### [What you should do]
With both ends included, repeat exactly the lines of the entries below from the one containing "ATOM 690 N N" down to the one containing "ATOM 715 N N", and no others.

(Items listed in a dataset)
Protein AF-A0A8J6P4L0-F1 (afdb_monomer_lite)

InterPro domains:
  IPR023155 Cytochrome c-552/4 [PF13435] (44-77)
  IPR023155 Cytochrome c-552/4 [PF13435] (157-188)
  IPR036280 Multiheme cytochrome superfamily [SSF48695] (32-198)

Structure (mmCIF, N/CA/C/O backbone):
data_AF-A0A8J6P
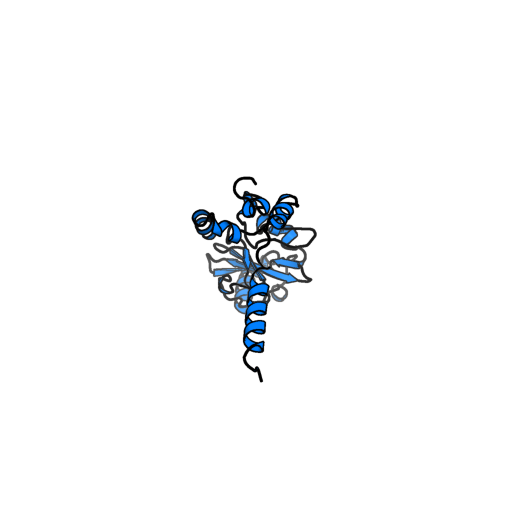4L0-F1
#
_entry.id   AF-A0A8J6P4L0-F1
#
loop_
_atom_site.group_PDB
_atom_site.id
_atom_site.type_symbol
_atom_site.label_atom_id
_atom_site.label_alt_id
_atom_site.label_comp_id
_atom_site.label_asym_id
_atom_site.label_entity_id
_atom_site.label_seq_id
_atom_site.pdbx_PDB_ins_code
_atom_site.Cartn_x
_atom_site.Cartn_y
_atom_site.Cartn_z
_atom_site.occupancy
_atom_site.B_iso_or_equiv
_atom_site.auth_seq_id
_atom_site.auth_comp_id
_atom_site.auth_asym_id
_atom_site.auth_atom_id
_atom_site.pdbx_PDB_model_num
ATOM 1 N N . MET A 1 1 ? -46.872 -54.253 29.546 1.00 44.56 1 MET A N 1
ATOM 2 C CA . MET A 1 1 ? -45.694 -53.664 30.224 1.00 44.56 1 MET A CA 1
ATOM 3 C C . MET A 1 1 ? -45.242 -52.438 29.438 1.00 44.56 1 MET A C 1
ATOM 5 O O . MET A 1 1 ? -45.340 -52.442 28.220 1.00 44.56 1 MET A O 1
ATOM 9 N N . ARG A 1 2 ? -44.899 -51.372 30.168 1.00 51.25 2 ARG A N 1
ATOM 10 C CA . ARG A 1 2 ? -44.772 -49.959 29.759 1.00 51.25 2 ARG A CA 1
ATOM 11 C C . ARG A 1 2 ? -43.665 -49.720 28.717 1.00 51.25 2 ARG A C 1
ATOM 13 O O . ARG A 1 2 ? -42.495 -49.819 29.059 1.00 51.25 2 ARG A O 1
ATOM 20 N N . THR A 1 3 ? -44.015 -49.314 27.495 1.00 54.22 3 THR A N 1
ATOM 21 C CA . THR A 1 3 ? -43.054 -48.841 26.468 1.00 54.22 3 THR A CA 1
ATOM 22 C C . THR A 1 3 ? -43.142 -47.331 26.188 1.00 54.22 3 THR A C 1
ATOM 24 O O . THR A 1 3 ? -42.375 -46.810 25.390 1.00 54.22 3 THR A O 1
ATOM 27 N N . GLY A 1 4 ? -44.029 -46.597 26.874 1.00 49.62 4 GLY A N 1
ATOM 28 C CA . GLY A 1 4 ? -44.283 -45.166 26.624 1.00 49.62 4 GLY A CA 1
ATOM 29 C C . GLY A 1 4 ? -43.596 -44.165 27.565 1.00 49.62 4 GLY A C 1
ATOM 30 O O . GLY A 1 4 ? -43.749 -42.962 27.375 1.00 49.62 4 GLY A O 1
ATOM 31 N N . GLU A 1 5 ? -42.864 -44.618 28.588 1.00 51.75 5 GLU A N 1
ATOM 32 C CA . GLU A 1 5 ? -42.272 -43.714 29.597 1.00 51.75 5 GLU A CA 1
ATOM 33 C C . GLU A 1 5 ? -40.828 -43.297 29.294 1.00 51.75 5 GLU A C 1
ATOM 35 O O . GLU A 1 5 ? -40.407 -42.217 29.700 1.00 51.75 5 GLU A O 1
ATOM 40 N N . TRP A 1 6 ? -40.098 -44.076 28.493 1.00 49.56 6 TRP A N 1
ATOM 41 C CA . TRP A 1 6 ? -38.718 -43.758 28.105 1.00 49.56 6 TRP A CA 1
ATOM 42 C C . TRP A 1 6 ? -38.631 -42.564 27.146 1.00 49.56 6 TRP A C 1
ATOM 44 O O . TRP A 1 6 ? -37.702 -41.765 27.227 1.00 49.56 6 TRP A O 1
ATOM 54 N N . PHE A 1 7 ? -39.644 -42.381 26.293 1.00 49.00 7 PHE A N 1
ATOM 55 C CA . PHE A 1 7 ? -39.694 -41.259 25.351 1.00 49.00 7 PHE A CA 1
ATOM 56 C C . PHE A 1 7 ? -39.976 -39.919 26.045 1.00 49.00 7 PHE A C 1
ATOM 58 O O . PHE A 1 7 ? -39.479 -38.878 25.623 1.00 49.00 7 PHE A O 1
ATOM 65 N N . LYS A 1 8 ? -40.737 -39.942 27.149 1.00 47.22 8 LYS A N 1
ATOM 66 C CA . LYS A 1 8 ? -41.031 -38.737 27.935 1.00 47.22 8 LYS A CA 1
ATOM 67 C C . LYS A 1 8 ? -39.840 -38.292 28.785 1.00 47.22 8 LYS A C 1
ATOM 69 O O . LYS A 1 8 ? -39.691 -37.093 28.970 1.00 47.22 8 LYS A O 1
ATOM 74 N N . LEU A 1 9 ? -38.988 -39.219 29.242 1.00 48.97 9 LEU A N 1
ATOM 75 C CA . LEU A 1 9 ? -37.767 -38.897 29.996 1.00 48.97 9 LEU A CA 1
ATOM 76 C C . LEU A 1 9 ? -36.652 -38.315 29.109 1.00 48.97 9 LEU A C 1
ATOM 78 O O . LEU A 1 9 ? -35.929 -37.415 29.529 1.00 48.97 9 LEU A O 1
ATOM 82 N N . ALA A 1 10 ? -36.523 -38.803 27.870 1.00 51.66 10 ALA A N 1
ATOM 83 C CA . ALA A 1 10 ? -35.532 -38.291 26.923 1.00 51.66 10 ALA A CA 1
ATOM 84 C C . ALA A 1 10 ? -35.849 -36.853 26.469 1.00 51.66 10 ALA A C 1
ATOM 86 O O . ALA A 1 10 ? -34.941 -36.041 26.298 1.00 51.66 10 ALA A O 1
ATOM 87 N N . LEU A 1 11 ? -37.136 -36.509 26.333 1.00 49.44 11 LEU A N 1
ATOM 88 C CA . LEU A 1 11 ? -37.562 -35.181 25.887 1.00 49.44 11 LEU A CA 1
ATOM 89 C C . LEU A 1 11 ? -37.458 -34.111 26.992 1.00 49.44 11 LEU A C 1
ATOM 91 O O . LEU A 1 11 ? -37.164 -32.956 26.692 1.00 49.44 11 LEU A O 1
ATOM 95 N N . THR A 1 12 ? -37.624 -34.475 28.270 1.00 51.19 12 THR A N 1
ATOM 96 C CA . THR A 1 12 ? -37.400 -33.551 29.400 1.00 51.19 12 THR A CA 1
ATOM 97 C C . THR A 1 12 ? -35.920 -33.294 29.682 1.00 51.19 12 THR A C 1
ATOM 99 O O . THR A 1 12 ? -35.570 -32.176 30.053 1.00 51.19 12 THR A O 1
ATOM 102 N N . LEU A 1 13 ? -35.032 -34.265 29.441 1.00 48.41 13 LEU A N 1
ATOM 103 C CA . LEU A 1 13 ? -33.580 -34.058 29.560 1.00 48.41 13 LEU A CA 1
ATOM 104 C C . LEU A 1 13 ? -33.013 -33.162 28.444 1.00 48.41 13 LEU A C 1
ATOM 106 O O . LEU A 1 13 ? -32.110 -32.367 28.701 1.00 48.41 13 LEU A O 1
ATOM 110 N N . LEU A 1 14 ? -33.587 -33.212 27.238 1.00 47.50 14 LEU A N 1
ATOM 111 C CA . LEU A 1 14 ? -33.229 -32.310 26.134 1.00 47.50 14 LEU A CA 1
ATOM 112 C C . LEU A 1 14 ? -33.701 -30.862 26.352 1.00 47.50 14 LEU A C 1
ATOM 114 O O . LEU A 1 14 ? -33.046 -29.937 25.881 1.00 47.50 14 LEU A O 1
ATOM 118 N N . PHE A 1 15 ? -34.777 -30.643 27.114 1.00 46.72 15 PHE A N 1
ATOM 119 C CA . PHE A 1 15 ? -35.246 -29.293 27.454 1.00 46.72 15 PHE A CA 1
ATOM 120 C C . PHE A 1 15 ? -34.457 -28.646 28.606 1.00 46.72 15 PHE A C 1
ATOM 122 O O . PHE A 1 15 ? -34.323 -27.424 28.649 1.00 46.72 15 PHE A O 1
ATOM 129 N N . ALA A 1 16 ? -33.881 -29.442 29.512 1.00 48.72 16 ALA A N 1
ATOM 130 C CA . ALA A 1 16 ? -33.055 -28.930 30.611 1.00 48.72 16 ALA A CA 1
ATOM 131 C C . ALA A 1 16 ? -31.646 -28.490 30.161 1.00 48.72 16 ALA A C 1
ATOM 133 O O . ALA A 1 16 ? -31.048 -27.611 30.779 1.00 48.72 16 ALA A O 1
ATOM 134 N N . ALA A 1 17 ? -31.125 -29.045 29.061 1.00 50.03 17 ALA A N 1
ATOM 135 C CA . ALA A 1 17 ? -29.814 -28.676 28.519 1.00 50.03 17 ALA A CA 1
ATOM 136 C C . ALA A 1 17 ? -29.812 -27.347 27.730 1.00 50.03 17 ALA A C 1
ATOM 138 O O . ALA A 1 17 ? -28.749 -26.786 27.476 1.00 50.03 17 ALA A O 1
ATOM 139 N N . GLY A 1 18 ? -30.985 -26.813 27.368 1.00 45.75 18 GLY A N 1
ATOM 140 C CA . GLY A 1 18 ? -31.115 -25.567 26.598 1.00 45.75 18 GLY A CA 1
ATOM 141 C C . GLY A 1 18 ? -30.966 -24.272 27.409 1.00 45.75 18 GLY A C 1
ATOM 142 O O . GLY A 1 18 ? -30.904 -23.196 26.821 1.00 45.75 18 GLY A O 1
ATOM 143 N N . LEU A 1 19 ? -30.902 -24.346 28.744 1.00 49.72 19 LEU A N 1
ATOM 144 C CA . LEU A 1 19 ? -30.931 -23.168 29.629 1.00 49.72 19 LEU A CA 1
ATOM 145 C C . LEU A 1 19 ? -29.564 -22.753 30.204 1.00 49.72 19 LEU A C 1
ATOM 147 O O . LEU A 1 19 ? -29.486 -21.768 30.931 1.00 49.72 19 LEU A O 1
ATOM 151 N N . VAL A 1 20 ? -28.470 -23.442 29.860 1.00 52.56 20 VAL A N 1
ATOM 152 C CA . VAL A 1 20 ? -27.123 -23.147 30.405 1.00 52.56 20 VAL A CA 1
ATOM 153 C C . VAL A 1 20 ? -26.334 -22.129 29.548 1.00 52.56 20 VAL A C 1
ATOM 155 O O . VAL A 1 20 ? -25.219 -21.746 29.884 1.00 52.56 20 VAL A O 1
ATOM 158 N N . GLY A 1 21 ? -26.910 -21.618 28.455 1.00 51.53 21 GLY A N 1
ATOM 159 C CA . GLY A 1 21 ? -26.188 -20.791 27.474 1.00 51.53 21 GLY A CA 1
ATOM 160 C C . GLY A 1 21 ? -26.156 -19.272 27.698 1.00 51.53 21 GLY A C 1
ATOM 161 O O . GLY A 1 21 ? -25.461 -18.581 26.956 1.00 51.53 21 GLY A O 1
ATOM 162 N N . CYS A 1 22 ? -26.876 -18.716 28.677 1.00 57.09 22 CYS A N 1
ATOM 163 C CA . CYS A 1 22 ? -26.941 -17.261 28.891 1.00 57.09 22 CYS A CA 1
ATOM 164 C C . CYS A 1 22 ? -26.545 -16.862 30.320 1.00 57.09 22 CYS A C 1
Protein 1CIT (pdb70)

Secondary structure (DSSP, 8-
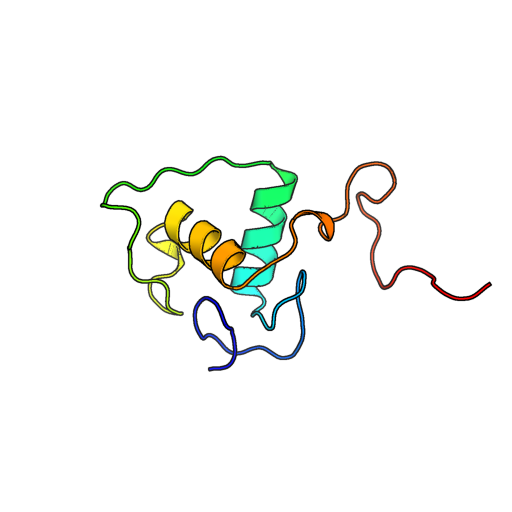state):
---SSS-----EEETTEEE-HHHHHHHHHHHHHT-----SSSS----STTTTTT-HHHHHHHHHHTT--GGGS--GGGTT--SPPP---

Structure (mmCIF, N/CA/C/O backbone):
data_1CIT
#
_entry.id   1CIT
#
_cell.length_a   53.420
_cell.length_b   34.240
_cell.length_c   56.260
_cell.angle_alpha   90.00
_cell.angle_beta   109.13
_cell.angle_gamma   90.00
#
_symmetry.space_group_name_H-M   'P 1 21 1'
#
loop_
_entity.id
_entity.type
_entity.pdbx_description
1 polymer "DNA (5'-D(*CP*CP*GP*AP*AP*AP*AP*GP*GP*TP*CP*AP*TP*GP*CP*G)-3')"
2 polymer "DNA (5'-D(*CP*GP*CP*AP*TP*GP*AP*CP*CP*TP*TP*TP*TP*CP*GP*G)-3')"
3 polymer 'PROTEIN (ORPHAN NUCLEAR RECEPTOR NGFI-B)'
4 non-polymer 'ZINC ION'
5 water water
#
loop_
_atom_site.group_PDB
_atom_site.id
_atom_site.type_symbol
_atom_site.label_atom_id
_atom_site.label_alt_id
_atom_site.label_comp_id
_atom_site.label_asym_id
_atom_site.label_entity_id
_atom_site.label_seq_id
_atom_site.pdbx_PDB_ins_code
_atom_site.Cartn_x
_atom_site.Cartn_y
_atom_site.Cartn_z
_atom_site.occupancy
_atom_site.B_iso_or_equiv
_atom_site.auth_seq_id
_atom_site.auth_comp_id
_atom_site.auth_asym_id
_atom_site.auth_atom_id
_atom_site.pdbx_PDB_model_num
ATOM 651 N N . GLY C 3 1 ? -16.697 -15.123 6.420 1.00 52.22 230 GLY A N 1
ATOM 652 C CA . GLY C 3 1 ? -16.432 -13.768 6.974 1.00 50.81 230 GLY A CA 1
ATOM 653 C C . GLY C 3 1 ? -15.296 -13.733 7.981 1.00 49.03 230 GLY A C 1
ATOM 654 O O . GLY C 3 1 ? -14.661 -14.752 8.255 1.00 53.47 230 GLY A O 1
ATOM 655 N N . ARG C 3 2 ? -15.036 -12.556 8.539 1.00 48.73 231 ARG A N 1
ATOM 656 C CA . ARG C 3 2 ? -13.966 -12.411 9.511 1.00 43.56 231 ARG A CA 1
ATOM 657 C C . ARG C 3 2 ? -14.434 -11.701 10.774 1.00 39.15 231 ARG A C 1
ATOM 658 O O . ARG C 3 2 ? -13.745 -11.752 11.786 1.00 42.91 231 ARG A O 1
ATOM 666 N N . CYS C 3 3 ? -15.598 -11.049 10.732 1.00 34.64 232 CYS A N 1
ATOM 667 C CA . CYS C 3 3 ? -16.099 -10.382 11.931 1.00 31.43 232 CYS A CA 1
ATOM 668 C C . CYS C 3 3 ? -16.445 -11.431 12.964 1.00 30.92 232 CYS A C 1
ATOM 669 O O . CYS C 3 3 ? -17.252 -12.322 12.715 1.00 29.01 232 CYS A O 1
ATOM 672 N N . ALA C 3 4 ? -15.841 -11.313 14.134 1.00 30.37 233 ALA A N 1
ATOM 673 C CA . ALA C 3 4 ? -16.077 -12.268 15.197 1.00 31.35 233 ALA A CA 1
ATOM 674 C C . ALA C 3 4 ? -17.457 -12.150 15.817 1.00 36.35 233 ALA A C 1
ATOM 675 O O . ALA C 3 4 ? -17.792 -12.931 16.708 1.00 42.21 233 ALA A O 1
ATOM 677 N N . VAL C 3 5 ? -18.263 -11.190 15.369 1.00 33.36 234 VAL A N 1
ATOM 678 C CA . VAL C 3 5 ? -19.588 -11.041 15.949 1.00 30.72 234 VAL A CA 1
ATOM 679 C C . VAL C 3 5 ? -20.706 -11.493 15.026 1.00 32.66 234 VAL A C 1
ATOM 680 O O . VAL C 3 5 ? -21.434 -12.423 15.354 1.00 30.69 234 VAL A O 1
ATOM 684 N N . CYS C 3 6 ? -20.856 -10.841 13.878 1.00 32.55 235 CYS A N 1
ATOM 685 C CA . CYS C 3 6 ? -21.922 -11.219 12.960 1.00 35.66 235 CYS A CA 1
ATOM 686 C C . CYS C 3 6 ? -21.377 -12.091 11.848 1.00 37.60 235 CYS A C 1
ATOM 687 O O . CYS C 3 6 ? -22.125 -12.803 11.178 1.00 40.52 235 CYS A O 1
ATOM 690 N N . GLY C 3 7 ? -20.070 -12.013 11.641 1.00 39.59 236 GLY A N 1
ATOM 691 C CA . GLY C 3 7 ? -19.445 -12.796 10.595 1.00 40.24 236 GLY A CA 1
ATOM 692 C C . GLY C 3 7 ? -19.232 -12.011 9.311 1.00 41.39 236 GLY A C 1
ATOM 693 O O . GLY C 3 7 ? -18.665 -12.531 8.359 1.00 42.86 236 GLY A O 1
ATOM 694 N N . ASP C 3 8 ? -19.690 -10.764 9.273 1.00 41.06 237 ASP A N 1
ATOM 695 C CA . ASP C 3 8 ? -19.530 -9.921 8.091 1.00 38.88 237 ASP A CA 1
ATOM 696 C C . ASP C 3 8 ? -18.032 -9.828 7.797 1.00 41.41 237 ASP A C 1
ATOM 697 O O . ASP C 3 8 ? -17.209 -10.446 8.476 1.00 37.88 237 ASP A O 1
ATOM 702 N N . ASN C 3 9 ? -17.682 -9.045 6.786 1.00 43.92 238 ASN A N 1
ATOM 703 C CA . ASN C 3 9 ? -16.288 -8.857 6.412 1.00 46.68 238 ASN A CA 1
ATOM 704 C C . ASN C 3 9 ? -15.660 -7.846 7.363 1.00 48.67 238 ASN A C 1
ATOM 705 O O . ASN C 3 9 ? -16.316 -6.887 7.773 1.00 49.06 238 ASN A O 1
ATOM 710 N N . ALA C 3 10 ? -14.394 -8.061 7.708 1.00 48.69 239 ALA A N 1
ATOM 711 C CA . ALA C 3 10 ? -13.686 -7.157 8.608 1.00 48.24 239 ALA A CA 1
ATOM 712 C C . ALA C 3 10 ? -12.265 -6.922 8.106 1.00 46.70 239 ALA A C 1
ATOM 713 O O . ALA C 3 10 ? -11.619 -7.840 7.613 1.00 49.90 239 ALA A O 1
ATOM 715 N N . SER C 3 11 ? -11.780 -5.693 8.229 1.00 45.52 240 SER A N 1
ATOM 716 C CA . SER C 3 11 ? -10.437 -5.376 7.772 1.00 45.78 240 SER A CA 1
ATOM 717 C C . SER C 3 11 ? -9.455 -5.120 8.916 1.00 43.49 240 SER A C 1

### [Written response]
ATOM 690 N N . GLY C 3 7 ? -20.070 -12.013 11.641 1.00 39.59 236 GLY A N 1
ATOM 691 C CA . GLY C 3 7 ? -19.445 -12.796 10.595 1.00 40.24 236 GLY A CA 1
ATOM 692 C C . GLY C 3 7 ? -19.232 -12.011 9.311 1.00 41.39 236 GLY A C 1
ATOM 693 O O . GLY C 3 7 ? -18.665 -12.531 8.359 1.00 42.86 236 GLY A O 1
ATOM 694 N N . ASP C 3 8 ? -19.690 -10.764 9.273 1.00 41.06 237 ASP A N 1
ATOM 695 C CA . ASP C 3 8 ? -19.530 -9.921 8.091 1.00 38.88 237 ASP A CA 1
ATOM 696 C C . ASP C 3 8 ? -18.032 -9.828 7.797 1.00 41.41 237 ASP A C 1
ATOM 697 O O . ASP C 3 8 ? -17.209 -10.446 8.476 1.00 37.88 237 ASP A O 1
ATOM 702 N N . ASN C 3 9 ? -17.682 -9.045 6.786 1.00 43.92 238 ASN A N 1
ATOM 703 C CA . ASN C 3 9 ? -16.288 -8.857 6.412 1.00 46.68 238 ASN A CA 1
ATOM 704 C C . ASN C 3 9 ? -15.660 -7.846 7.363 1.00 48.67 238 ASN A C 1
ATOM 705 O O . ASN C 3 9 ? -16.316 -6.887 7.773 1.00 49.06 238 ASN A O 1
ATOM 710 N N . ALA C 3 10 ? -14.394 -8.061 7.708 1.00 48.69 239 ALA A N 1
ATOM 711 C CA . ALA C 3 10 ? -13.686 -7.157 8.608 1.00 48.24 239 ALA A CA 1
ATOM 712 C C . ALA C 3 10 ? -12.265 -6.922 8.106 1.00 46.70 239 ALA A C 1
ATOM 713 O O . ALA C 3 10 ? -11.619 -7.840 7.613 1.00 49.90 239 ALA A O 1
ATOM 715 N N . SER C 3 11 ? -11.780 -5.693 8.229 1.00 45.52 240 SER A N 1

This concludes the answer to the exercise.